New approach to ransomware encryption threatens to undermine cyber security strategies

Threat actors have begun to deploy ransomware that uses intermittent encryption technology to attack victims’ systems more efficiently and covertly.

Intermittent encryption is a method by which ransomware only partially encrypts files, either according to a random key or in a regular pattern such as alternating encryption for the bytes of a file. This can have the effect of speeding up the encryption of affected files, as there is potentially only half as much for the ransomware to encrypt.

Moreover, intermittent encryption can make ransomware harder to identify. Ransomware detection software can rely on the detection of irregular I/O (input/output) operations or by direct comparison between files known to be safe and files that the software suspects have been encrypted.

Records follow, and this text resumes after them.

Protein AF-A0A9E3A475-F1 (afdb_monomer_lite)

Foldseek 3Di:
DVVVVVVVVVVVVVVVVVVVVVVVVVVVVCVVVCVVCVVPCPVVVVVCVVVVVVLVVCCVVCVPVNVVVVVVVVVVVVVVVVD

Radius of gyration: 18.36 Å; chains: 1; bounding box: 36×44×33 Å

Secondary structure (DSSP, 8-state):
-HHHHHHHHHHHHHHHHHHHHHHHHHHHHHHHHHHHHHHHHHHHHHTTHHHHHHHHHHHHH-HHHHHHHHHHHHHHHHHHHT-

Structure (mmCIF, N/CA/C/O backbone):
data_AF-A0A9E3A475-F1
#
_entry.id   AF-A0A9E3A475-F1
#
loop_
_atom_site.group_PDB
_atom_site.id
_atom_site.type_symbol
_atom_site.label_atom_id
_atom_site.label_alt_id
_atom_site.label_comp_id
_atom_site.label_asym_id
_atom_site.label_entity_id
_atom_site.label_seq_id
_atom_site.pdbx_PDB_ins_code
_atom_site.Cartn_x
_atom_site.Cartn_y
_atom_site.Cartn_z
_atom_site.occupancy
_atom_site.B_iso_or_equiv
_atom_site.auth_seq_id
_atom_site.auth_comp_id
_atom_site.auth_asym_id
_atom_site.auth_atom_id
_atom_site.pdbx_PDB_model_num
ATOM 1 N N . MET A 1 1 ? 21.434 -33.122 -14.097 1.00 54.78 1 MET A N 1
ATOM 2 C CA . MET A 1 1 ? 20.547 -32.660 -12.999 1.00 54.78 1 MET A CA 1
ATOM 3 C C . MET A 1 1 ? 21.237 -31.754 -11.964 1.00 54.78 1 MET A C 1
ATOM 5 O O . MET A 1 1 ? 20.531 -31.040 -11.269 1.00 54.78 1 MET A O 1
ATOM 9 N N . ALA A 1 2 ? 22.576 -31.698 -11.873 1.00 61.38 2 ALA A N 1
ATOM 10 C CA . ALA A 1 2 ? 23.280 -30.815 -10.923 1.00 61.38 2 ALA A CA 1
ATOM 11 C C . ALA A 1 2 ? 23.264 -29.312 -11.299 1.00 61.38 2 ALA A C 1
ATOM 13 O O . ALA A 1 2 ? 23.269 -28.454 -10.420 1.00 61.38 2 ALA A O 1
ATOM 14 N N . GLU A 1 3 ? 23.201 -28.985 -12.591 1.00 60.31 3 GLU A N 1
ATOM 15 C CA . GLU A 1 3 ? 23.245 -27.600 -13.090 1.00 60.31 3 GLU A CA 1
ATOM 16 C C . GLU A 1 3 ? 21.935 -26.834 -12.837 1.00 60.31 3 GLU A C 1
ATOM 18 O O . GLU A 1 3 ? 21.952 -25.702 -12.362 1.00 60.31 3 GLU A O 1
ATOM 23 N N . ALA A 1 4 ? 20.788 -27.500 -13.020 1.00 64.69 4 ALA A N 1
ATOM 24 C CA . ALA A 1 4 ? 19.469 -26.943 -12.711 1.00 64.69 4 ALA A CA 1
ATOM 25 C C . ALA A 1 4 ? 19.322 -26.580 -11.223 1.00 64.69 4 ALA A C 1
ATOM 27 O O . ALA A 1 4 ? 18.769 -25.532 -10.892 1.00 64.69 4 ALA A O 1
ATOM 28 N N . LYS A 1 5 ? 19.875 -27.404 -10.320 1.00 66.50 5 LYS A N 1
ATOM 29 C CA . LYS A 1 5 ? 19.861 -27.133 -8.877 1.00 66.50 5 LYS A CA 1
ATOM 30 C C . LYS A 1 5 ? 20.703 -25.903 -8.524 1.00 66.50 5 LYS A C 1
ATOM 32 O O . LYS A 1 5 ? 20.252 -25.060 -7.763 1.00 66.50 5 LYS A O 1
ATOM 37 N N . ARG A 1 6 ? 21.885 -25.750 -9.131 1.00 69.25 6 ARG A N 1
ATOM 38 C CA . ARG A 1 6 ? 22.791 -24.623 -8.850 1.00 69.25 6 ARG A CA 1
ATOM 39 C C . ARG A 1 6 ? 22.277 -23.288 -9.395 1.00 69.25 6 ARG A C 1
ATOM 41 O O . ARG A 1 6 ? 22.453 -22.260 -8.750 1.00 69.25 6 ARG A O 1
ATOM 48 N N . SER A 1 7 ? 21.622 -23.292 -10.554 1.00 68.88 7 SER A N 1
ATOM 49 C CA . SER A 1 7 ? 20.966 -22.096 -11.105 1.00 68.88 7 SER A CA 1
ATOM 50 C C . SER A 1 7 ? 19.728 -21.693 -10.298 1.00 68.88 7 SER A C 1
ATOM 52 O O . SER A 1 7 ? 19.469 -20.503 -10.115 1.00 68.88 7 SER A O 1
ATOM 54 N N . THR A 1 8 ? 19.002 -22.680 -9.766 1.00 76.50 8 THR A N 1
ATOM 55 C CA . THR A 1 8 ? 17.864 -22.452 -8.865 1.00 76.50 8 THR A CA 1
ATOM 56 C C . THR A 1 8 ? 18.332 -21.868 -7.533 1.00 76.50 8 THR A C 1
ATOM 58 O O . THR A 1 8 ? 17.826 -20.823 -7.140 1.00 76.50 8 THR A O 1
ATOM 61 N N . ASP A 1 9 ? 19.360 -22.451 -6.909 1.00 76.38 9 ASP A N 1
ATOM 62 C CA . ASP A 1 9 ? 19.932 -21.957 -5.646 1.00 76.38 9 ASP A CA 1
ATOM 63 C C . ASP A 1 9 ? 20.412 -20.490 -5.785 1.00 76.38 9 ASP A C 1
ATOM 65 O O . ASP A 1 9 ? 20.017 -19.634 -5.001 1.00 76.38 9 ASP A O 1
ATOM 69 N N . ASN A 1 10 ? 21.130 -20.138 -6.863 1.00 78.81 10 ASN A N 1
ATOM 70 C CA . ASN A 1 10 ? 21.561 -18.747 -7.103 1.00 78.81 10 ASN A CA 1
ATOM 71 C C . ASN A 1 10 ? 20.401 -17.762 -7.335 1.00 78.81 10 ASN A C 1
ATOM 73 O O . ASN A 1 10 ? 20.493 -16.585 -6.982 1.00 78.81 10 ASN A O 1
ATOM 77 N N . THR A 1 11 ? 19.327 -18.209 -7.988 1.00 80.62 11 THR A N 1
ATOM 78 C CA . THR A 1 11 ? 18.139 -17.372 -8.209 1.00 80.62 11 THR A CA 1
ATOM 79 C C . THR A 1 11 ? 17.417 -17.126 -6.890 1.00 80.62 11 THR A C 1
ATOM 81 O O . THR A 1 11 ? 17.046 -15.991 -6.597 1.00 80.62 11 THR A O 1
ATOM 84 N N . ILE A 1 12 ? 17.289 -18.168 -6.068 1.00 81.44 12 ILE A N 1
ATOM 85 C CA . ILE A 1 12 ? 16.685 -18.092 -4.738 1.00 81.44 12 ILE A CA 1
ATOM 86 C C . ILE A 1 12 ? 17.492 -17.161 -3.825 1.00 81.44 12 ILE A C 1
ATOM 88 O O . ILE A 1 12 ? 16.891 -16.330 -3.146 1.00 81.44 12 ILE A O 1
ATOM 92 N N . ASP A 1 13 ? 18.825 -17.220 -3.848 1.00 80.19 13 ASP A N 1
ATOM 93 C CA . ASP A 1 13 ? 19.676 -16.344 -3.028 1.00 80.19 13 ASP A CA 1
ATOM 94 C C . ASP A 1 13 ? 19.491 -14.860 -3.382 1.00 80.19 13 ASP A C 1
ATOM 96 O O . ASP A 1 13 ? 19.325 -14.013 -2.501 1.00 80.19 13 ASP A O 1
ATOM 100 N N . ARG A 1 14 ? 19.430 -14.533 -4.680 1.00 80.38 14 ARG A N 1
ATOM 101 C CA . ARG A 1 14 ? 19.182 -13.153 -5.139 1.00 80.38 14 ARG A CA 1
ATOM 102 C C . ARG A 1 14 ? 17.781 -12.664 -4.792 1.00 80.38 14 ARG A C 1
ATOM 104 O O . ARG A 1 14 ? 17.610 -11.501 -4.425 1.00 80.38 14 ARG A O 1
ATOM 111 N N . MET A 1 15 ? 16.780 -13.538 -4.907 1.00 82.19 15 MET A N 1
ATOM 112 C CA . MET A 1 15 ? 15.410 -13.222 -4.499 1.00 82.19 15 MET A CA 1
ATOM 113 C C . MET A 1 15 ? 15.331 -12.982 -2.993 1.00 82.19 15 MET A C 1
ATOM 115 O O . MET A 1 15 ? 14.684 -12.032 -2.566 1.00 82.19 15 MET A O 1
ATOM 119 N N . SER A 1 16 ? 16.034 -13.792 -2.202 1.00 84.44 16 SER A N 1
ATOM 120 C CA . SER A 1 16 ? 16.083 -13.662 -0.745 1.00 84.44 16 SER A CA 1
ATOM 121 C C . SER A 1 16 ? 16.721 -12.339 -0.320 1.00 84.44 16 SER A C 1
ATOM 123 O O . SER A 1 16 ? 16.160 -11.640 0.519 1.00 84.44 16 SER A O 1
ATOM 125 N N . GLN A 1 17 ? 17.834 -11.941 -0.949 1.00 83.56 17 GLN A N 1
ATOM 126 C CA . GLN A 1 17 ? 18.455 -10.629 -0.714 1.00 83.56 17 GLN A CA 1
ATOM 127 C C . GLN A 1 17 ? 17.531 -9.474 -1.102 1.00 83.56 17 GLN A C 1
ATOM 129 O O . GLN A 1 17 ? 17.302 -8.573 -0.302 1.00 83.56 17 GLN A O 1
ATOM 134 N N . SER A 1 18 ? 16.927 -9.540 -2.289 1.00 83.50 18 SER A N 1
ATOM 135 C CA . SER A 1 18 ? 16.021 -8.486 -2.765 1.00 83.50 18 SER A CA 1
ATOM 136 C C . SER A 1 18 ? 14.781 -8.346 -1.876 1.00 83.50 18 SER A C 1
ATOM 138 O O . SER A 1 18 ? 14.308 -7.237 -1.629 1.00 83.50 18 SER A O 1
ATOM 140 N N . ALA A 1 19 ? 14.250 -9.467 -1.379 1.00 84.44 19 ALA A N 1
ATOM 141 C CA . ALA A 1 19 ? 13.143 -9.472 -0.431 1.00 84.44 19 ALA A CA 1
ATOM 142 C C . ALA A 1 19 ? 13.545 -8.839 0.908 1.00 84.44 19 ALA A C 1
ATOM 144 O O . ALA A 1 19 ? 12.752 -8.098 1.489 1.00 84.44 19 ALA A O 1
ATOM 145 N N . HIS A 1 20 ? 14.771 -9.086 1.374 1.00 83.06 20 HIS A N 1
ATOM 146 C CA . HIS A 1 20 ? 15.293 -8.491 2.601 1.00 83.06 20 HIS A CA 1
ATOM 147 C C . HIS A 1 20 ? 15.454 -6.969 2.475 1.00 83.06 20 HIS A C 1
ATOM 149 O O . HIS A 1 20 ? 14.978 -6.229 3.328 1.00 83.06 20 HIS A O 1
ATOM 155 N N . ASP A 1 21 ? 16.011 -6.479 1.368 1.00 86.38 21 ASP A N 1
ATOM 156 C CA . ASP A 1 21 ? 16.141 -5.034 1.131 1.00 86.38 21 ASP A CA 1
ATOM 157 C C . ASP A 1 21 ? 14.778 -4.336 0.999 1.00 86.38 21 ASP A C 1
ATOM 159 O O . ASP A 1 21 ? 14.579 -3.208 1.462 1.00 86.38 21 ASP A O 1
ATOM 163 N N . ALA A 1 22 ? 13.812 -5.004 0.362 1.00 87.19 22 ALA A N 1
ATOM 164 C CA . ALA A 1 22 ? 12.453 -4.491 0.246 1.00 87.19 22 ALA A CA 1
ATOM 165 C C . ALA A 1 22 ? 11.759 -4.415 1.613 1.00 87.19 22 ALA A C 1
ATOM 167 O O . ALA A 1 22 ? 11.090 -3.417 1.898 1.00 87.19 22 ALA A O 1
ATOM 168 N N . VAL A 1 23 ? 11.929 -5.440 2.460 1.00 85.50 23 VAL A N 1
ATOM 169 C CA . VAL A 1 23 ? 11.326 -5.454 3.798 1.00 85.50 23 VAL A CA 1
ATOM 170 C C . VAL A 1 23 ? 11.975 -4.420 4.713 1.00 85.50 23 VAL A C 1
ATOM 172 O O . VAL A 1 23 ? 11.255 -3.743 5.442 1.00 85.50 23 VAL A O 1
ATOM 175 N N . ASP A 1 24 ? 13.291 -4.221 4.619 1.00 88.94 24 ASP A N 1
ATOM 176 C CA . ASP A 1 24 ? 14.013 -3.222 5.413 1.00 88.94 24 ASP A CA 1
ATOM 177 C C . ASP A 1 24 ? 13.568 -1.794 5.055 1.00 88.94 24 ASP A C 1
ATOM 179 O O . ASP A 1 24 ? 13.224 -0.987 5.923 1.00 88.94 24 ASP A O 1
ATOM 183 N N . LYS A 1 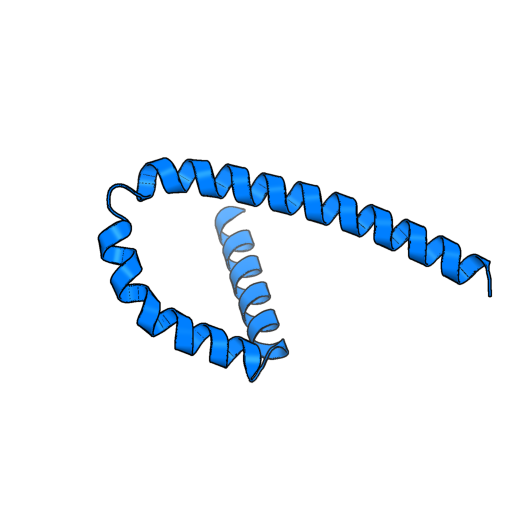25 ? 13.417 -1.505 3.754 1.00 86.62 25 LYS A N 1
ATOM 184 C CA . LYS A 1 25 ? 12.826 -0.239 3.286 1.00 86.62 25 LYS A CA 1
ATOM 185 C C . LYS A 1 25 ? 11.392 -0.056 3.770 1.00 86.62 25 LYS A C 1
ATOM 187 O O . LYS A 1 25 ? 11.038 1.037 4.211 1.00 86.62 25 LYS A O 1
ATOM 192 N N . ALA A 1 26 ? 10.565 -1.096 3.681 1.00 85.31 26 ALA A N 1
ATOM 193 C CA . ALA A 1 26 ? 9.184 -1.033 4.144 1.00 85.31 26 ALA A CA 1
ATOM 194 C C . ALA A 1 26 ? 9.114 -0.763 5.655 1.00 85.31 26 ALA A C 1
ATOM 196 O O . ALA A 1 26 ? 8.338 0.092 6.077 1.00 85.31 26 ALA A O 1
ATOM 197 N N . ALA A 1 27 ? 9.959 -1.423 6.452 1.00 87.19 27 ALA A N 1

In both cases, intermittent encryption allows ransomware to go undetected, performing I/O operations at a small scale not recognised as malicious, and partially-encrypted files may more closely resemble their safe counterparts and therefore not be recognised as affected.

The LockFile ransomware, as detailed by Sophos in 2021, was the first known ransomware to use this method, encrypting every other 16 bytes of affected files. But researchers at SentinelLabs have identified that the new method is now in use by several threat actors.

One ransomware, known as Qyick, is currently listed on a dark web forum by user ‘lucrostm’. Here, threat actors can purchase Qyick at between 0.2 and 1.5 Bitcoins, varying by the complexity desired by the customer. A product listing reads: “Notably Qyick features intermittent encryption which is what the cool kids are using as you read this. Combined with the fact that is written in go, the speed is unmatched.”

Precise analysis of Qyick is not yet available, but researchers are seeking samples to test. Rust-based ransomware BlackCat, which was identified as particularly threatening by the Federal Bureau of Investigation (FBI), was also observed utilising intermittent encryption as an attack method.

"Considering the efficiencies presented by intermittent encryption, we suspect most ransomware will have it as a standard technique,” stated Avishai Avivi, SafeBreach CISO.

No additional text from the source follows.